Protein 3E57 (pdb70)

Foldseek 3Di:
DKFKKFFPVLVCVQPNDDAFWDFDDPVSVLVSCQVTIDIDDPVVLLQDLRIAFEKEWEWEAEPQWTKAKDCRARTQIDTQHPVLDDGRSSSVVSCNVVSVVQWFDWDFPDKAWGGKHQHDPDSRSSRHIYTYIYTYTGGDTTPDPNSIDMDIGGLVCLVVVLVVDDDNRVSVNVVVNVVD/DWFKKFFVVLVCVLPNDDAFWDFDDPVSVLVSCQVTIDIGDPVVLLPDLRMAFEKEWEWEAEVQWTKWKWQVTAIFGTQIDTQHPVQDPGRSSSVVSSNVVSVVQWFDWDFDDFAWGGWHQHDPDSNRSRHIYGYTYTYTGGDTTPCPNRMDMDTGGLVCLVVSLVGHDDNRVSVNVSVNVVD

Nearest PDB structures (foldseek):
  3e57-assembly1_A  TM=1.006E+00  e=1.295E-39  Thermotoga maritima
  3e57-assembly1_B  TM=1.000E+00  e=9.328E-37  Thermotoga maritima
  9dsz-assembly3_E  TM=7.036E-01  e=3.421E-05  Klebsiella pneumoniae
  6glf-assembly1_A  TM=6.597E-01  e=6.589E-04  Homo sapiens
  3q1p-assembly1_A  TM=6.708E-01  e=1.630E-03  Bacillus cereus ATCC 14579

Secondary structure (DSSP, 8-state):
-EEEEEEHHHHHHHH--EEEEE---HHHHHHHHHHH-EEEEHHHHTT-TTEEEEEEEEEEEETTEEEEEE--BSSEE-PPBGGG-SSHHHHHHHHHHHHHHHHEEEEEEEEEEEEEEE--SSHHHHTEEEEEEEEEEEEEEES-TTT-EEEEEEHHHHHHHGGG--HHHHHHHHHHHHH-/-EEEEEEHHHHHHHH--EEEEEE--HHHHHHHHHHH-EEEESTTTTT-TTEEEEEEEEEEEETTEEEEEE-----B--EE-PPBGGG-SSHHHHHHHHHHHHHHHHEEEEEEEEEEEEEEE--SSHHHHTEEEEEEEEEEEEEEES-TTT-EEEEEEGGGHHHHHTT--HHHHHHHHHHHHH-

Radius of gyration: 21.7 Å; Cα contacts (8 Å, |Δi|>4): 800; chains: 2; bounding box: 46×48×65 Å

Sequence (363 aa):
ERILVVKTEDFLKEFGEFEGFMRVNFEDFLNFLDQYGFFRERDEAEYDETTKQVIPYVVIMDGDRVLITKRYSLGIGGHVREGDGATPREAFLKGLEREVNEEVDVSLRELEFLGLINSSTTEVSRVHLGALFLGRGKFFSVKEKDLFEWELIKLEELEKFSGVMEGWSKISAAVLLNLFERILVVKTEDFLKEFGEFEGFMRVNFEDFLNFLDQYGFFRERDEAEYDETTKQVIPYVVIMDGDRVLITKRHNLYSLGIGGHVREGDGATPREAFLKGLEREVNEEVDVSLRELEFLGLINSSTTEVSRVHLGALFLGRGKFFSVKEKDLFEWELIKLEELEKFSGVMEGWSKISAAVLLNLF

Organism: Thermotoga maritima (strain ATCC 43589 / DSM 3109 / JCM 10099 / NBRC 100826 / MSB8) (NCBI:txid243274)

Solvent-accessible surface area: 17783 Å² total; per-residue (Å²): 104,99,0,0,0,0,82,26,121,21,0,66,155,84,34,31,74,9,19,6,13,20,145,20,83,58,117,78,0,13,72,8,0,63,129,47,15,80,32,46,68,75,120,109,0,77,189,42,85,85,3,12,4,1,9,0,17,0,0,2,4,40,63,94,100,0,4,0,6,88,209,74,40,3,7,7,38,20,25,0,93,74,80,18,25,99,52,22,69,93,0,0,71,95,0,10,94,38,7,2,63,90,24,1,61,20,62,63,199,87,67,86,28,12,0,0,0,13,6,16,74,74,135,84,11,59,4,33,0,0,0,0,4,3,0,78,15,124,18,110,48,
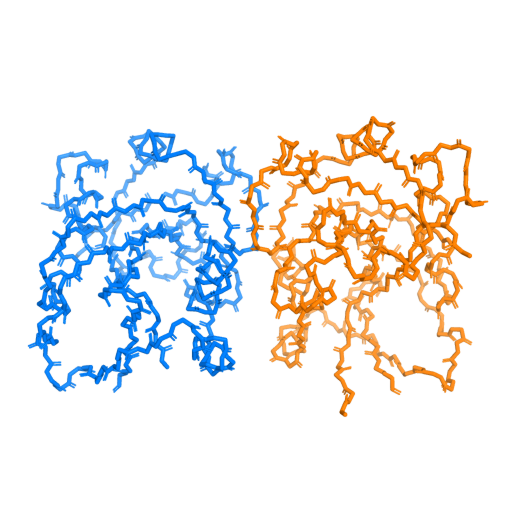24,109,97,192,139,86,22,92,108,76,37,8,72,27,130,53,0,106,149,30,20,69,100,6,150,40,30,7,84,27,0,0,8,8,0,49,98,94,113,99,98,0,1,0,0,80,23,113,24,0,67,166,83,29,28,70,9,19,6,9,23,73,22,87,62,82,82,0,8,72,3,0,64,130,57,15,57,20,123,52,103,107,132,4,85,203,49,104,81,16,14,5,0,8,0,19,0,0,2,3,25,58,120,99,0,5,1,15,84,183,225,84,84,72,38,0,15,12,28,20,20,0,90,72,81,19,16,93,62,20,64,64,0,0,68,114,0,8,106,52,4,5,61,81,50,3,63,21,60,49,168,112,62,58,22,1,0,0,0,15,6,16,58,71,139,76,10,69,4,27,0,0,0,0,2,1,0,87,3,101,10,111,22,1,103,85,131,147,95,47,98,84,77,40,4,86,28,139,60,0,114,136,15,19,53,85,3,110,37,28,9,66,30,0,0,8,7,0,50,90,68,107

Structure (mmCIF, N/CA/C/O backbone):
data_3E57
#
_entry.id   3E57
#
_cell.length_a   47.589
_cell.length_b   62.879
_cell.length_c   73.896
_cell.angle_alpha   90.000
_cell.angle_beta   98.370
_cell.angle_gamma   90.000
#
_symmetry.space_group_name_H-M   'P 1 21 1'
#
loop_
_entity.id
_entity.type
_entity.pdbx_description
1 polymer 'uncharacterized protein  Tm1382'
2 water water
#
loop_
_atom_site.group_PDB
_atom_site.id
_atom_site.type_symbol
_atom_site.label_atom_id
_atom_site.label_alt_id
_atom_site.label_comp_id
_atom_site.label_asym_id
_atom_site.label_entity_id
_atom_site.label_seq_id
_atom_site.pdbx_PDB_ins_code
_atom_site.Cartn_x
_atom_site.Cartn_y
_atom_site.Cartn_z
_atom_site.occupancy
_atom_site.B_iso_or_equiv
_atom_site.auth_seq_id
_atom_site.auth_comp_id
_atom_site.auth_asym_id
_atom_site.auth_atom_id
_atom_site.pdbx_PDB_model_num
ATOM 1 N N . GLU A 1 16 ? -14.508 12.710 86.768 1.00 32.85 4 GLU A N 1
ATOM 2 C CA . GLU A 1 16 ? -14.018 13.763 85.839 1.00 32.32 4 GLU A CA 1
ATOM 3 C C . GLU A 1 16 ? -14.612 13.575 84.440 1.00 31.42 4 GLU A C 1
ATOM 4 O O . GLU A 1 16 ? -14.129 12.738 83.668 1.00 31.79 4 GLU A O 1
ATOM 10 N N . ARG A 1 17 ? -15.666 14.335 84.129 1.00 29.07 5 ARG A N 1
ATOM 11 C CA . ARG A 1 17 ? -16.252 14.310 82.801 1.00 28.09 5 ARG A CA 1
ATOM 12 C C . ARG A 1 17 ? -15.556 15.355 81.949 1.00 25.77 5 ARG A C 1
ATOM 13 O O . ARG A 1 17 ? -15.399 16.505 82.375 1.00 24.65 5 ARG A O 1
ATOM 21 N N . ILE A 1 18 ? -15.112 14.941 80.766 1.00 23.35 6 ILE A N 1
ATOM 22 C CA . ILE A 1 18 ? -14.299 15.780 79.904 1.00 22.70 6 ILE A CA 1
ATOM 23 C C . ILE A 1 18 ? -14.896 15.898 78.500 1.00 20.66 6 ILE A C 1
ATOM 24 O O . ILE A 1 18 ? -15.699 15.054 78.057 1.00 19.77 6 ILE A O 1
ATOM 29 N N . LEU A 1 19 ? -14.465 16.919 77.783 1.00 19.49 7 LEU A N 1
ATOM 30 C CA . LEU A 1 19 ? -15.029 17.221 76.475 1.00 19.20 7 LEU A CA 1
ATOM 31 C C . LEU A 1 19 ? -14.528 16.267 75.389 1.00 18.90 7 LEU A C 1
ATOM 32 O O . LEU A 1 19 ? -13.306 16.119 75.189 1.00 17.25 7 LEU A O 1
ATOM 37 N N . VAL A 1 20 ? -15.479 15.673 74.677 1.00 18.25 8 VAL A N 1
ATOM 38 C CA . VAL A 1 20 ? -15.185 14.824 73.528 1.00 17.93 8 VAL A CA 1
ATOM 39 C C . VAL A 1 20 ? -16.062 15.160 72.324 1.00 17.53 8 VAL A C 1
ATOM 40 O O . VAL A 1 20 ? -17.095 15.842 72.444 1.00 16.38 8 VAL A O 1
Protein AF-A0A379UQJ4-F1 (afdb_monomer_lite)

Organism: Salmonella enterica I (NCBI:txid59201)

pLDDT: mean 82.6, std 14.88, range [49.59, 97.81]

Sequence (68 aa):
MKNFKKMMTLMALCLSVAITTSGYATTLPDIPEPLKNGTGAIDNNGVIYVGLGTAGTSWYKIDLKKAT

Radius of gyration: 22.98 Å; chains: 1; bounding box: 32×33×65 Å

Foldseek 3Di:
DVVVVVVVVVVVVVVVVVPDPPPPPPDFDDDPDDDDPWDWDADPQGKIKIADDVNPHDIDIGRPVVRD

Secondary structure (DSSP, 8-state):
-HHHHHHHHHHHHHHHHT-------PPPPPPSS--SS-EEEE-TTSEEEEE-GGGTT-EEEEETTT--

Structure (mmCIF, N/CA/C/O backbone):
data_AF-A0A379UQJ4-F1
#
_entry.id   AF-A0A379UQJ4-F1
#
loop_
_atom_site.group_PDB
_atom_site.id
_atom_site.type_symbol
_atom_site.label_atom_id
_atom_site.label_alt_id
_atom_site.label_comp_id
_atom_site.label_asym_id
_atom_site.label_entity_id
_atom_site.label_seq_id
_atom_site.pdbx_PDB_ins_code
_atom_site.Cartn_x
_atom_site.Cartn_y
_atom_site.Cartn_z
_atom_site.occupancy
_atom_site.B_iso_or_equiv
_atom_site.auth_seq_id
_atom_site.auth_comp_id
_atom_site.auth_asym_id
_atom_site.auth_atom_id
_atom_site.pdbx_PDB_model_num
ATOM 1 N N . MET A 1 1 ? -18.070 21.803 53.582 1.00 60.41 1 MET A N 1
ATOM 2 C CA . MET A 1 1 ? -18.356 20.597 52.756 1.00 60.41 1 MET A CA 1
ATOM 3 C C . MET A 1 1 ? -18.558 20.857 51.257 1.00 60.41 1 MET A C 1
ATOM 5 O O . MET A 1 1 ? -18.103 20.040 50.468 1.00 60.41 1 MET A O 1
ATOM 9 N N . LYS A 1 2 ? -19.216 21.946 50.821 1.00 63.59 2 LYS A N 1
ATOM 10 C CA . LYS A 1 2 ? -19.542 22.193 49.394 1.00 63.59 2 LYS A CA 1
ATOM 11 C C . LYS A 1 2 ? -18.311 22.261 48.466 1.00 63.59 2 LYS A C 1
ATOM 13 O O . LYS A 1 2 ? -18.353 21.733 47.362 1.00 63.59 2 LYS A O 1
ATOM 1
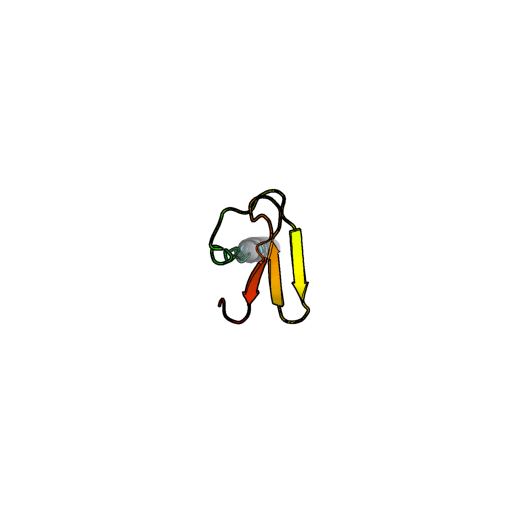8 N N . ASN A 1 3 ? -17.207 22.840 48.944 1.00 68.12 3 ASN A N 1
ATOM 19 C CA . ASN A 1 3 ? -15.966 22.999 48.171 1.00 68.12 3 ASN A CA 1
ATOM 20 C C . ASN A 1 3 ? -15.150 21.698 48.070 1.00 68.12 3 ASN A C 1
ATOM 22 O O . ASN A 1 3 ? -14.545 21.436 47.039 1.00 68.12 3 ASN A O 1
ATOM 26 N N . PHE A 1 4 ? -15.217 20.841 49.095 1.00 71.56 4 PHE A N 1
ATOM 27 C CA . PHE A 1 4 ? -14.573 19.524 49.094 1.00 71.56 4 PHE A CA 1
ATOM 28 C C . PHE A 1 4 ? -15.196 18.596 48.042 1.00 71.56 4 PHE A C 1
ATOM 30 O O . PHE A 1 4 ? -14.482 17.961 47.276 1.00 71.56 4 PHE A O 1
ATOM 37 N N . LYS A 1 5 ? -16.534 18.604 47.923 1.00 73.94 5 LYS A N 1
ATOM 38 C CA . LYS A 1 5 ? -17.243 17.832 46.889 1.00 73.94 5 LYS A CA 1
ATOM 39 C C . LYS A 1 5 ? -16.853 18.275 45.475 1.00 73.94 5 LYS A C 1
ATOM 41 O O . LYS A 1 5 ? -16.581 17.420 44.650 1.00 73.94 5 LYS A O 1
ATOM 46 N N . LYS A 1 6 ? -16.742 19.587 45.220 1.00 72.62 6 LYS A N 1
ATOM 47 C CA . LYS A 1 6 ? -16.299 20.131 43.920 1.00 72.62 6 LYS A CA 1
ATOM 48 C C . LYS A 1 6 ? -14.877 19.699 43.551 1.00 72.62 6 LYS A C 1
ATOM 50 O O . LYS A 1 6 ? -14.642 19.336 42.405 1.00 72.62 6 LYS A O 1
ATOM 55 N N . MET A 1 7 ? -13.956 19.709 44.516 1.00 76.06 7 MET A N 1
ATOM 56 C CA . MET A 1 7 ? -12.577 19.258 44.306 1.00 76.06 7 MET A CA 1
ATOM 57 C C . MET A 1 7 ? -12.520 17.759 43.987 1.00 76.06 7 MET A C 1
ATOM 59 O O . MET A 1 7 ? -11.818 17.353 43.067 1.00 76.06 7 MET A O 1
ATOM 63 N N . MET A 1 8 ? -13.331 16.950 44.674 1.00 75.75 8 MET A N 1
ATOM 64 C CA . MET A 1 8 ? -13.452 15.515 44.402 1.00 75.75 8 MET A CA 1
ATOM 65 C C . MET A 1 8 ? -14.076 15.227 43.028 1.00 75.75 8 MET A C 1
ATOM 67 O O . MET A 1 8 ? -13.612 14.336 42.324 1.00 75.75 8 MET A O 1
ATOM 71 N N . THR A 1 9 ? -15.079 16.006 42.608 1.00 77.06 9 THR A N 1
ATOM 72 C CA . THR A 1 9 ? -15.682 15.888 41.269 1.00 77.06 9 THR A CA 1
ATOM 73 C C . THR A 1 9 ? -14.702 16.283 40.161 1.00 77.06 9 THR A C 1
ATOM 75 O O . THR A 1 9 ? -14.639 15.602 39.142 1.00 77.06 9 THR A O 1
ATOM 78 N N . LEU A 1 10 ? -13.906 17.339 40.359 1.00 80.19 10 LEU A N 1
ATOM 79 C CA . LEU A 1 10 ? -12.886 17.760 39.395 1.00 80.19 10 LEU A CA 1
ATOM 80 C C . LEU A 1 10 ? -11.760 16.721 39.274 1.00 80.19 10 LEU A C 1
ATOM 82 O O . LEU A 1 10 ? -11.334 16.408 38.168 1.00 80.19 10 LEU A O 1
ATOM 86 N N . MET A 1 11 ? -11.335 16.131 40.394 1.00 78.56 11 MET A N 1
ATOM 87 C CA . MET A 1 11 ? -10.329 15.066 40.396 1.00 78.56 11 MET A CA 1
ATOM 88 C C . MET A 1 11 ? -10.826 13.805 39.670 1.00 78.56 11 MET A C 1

────

• **Aim of the task**
Wherever the string "ATCC" appears in a line of the records, copy that line.

• **Your response**
  3q1p-assembly1_A  TM=6.708E-01  e=1.630E-03  Bacillus cereus ATCC 14579
Organism: Thermotoga maritima (strain ATCC 43589 / DSM 3109 / JCM 10099 / NBRC 100826 / MSB8) (NCBI:txid243274)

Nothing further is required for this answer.